◆ WHAT IS BEING ASKED
The stretch from the line with "ATOM 28 C C" through the line with "ATOM 40 N N" in the records below: write it out exactly, and nothing else.

-- Opening Marker --

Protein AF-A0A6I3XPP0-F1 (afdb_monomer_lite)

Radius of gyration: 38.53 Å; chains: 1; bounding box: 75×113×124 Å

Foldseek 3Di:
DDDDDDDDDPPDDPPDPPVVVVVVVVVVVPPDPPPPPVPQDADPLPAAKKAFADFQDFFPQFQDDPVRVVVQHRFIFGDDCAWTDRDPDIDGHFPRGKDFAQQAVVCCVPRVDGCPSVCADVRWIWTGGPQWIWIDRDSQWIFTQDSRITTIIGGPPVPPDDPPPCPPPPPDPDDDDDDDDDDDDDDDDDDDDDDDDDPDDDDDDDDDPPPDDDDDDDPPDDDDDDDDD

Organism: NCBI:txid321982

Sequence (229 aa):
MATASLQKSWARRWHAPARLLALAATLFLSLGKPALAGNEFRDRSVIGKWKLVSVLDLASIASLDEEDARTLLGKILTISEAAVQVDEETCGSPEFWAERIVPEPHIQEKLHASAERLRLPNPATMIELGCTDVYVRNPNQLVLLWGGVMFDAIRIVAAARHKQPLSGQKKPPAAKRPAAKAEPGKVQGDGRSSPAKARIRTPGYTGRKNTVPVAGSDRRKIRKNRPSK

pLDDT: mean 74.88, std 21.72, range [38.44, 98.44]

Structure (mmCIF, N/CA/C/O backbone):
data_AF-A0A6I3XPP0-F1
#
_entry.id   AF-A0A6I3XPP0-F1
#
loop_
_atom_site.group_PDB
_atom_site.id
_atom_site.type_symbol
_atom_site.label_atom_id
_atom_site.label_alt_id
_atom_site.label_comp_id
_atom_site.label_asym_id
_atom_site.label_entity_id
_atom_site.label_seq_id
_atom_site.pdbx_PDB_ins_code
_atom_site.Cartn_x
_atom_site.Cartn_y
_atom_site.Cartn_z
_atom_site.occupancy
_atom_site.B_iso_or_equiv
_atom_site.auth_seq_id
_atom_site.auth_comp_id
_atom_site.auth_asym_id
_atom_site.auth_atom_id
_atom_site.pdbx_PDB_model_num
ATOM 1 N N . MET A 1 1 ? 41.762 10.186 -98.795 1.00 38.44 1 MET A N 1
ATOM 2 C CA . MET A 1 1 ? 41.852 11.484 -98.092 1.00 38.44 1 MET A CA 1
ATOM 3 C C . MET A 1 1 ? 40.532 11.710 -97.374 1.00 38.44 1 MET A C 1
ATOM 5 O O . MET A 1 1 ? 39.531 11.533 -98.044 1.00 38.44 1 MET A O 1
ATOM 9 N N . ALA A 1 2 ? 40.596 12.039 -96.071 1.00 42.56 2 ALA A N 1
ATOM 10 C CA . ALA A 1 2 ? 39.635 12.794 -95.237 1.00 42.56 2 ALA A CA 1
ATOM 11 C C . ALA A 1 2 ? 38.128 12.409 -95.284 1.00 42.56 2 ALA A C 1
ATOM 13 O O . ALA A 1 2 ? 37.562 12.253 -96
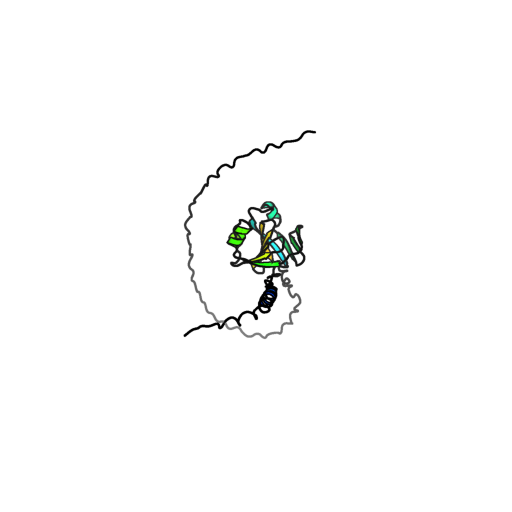.348 1.00 42.56 2 ALA A O 1
ATOM 14 N N . THR A 1 3 ? 37.335 12.294 -94.216 1.00 49.09 3 THR A N 1
ATOM 15 C CA . THR A 1 3 ? 37.434 12.610 -92.779 1.00 49.09 3 THR A CA 1
ATOM 16 C C . THR A 1 3 ? 36.113 12.161 -92.123 1.00 49.09 3 THR A C 1
ATOM 18 O O . THR A 1 3 ? 35.059 12.344 -92.719 1.00 49.09 3 THR A O 1
ATOM 21 N N . ALA A 1 4 ? 36.203 11.622 -90.902 1.00 49.09 4 ALA A N 1
ATOM 22 C CA . ALA A 1 4 ? 35.472 12.036 -89.688 1.00 49.09 4 ALA A CA 1
ATOM 23 C C . ALA A 1 4 ? 33.932 12.261 -89.764 1.00 49.09 4 ALA A C 1
ATOM 25 O O . ALA A 1 4 ? 33.444 13.130 -90.468 1.00 49.09 4 ALA A O 1
ATOM 26 N N . SER A 1 5 ? 33.124 11.423 -89.103 1.00 55.28 5 SER A N 1
ATOM 27 C CA . SER A 1 5 ? 32.631 11.581 -87.714 1.00 55.28 5 SER A CA 1
ATOM 28 C C . SER A 1 5 ? 31.421 12.525 -87.560 1.00 55.28 5 SER A C 1
ATOM 30 O O . SER A 1 5 ? 31.487 13.698 -87.888 1.00 55.28 5 SER A O 1
ATOM 32 N N . LEU A 1 6 ? 30.313 12.010 -87.008 1.00 51.91 6 LEU A N 1
ATOM 33 C CA . LEU A 1 6 ? 29.678 12.503 -85.771 1.00 51.91 6 LEU A CA 1
ATOM 34 C C . LEU A 1 6 ? 28.372 11.732 -85.504 1.00 51.91 6 LEU A C 1
ATOM 36 O O . LEU A 1 6 ? 27.277 12.108 -85.908 1.00 51.91 6 LEU A O 1
ATOM 40 N N . GLN A 1 7 ? 28.503 10.653 -84.741 1.00 57.62 7 GLN A N 1
ATOM 41 C CA . GLN A 1 7 ? 27.425 10.102 -83.929 1.00 57.62 7 GLN A CA 1
ATOM 42 C C . GLN A 1 7 ? 27.305 11.000 -82.690 1.00 57.62 7 GLN A C 1
ATOM 44 O O . GLN A 1 7 ? 28.225 11.023 -81.871 1.00 57.62 7 GLN A O 1
ATOM 49 N N . LYS A 1 8 ? 26.214 11.755 -82.521 1.00 52.34 8 LYS A N 1
ATOM 50 C CA . LYS A 1 8 ? 25.927 12.409 -81.235 1.00 52.34 8 LYS A CA 1
ATOM 51 C C . LYS A 1 8 ? 24.429 12.541 -80.967 1.00 52.34 8 LYS A C 1
ATOM 53 O O . LYS A 1 8 ? 23.652 12.995 -81.795 1.00 52.34 8 LYS A O 1
ATOM 58 N N . SER A 1 9 ? 24.105 12.170 -79.728 1.00 54.62 9 SER A N 1
ATOM 59 C CA . SER A 1 9 ? 22.969 12.603 -78.907 1.00 54.62 9 SER A CA 1
ATOM 60 C C . SER A 1 9 ? 21.555 12.167 -79.300 1.00 54.62 9 SER A C 1
ATOM 62 O O . SER A 1 9 ? 20.760 12.976 -79.758 1.00 54.62 9 SER A O 1
ATOM 64 N N . TRP A 1 10 ? 21.202 10.925 -78.951 1.00 52.16 10 TRP A N 1
ATOM 65 C CA . TRP A 1 10 ? 19.806 10.458 -78.819 1.00 52.16 10 TRP A CA 1
ATOM 66 C C . TRP A 1 10 ? 19.491 9.869 -77.431 1.00 52.16 10 TRP A C 1
ATOM 68 O O . TRP A 1 10 ? 18.570 9.081 -77.264 1.00 52.16 10 TRP A O 1
ATOM 78 N N . ALA A 1 11 ? 20.235 10.258 -76.395 1.00 55.75 11 ALA A N 1
ATOM 79 C CA . ALA A 1 11 ? 19.996 9.778 -75.036 1.00 55.75 11 ALA A CA 1
ATOM 80 C C . ALA A 1 11 ? 20.023 10.949 -74.060 1.00 55.75 11 ALA A C 1
ATOM 82 O O . ALA A 1 11 ? 21.070 11.255 -73.500 1.00 55.75 11 ALA A O 1
ATOM 83 N N . ARG A 1 12 ? 18.893 11.654 -73.920 1.00 55.78 12 ARG A N 1
ATOM 84 C CA . ARG A 1 12 ? 18.562 12.511 -72.763 1.00 55.78 12 ARG A CA 1
ATOM 85 C C . ARG A 1 12 ? 17.173 13.134 -72.953 1.00 55.78 12 ARG A C 1
ATOM 87 O O . ARG A 1 12 ? 17.054 14.312 -73.264 1.00 55.78 12 ARG A O 1
ATOM 94 N N . ARG A 1 13 ? 16.098 12.349 -72.811 1.00 53.06 13 ARG A N 1
ATOM 95 C CA . ARG A 1 13 ? 14.746 12.948 -72.754 1.00 53.06 13 ARG A CA 1
ATOM 96 C C . ARG A 1 13 ? 13.668 12.180 -71.979 1.00 53.06 13 ARG A C 1
ATOM 98 O O . ARG A 1 13 ? 12.517 12.583 -72.022 1.00 53.06 13 ARG A O 1
ATOM 105 N N . TRP A 1 14 ? 14.019 11.122 -71.240 1.00 52.16 14 TRP A N 1
ATOM 106 C CA . TRP A 1 14 ? 13.033 10.200 -70.644 1.00 52.16 14 TRP A CA 1
ATOM 107 C C . TRP A 1 14 ? 13.210 9.962 -69.130 1.00 52.16 14 TRP A C 1
ATOM 109 O O . TRP A 1 14 ? 12.953 8.872 -68.634 1.00 52.16 14 TRP A O 1
ATOM 119 N N . HIS A 1 15 ? 13.634 10.973 -68.361 1.00 50.00 15 HIS A N 1
ATOM 120 C CA . HIS A 1 15 ? 13.782 10.845 -66.896 1.00 50.00 15 HIS A CA 1
ATOM 121 C C . HIS A 1 15 ? 13.151 11.995 -66.093 1.00 50.00 15 HIS A C 1
ATOM 123 O O . HIS A 1 15 ? 13.643 12.331 -65.020 1.00 50.00 15 HIS A O 1
ATOM 129 N N . ALA A 1 16 ? 12.078 12.619 -66.589 1.00 51.25 16 ALA A N 1
ATOM 130 C CA . ALA A 1 16 ? 11.393 13.688 -65.851 1.00 51.25 16 ALA A CA 1
ATOM 131 C C . ALA A 1 16 ? 10.171 13.229 -65.018 1.00 51.25 16 ALA A C 1
ATOM 133 O O . ALA A 1 16 ? 10.065 13.681 -63.881 1.00 51.25 16 ALA A O 1
ATOM 134 N N . PRO A 1 17 ? 9.286 12.305 -65.457 1.00 49.00 17 PRO A N 1
ATOM 135 C CA . PRO A 1 17 ? 8.120 11.954 -64.634 1.00 49.00 17 PRO A CA 1
ATOM 136 C C . PRO A 1 17 ? 8.407 10.889 -63.556 1.00 49.00 17 PRO A C 1
ATOM 138 O O . PRO A 1 17 ? 7.684 10.803 -62.569 1.00 49.00 17 PRO A O 1
ATOM 141 N N . ALA A 1 18 ? 9.486 10.107 -63.685 1.00 48.56 18 ALA A N 1
ATOM 142 C CA . ALA A 1 18 ? 9.778 8.992 -62.772 1.00 48.56 18 ALA A CA 1
ATOM 143 C C . ALA A 1 18 ? 10.313 9.415 -61.387 1.00 48.56 18 ALA A C 1
ATOM 145 O O . ALA A 1 18 ? 10.280 8.624 -60.449 1.00 48.56 18 ALA A O 1
ATOM 146 N N . ARG A 1 19 ? 10.799 10.655 -61.229 1.00 50.44 19 ARG A N 1
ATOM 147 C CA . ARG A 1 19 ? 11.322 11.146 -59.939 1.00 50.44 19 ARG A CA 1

-- Closing Marker --

◆ WRITTEN SOLUTION
ATOM 28 C C . SER A 1 5 ? 31.421 12.525 -87.560 1.00 55.28 5 SER A C 1
ATOM 30 O O . SER A 1 5 ? 31.487 13.698 -87.888 1.00 55.28 5 SER A O 1
ATOM 32 N N . LEU A 1 6 ? 30.313 12.010 -87.008 1.00 51.91 6 LEU A N 1
ATOM 33 C CA . LEU A 1 6 ? 29.678 12.503 -85.771 1.00 51.91 6 LEU A CA 1
ATOM 34 C C . LEU A 1 6 ? 28.372 11.732 -85.504 1.00 51.91 6 LEU A C 1
ATOM 36 O O . LEU A 1 6 ? 27.277 12.108 -85.908 1.00 51.91 6 LEU A O 1
ATOM 40 N N . GLN A 1 7 ? 28.503 10.653 -84.741 1.00 57.62 7 GLN A N 1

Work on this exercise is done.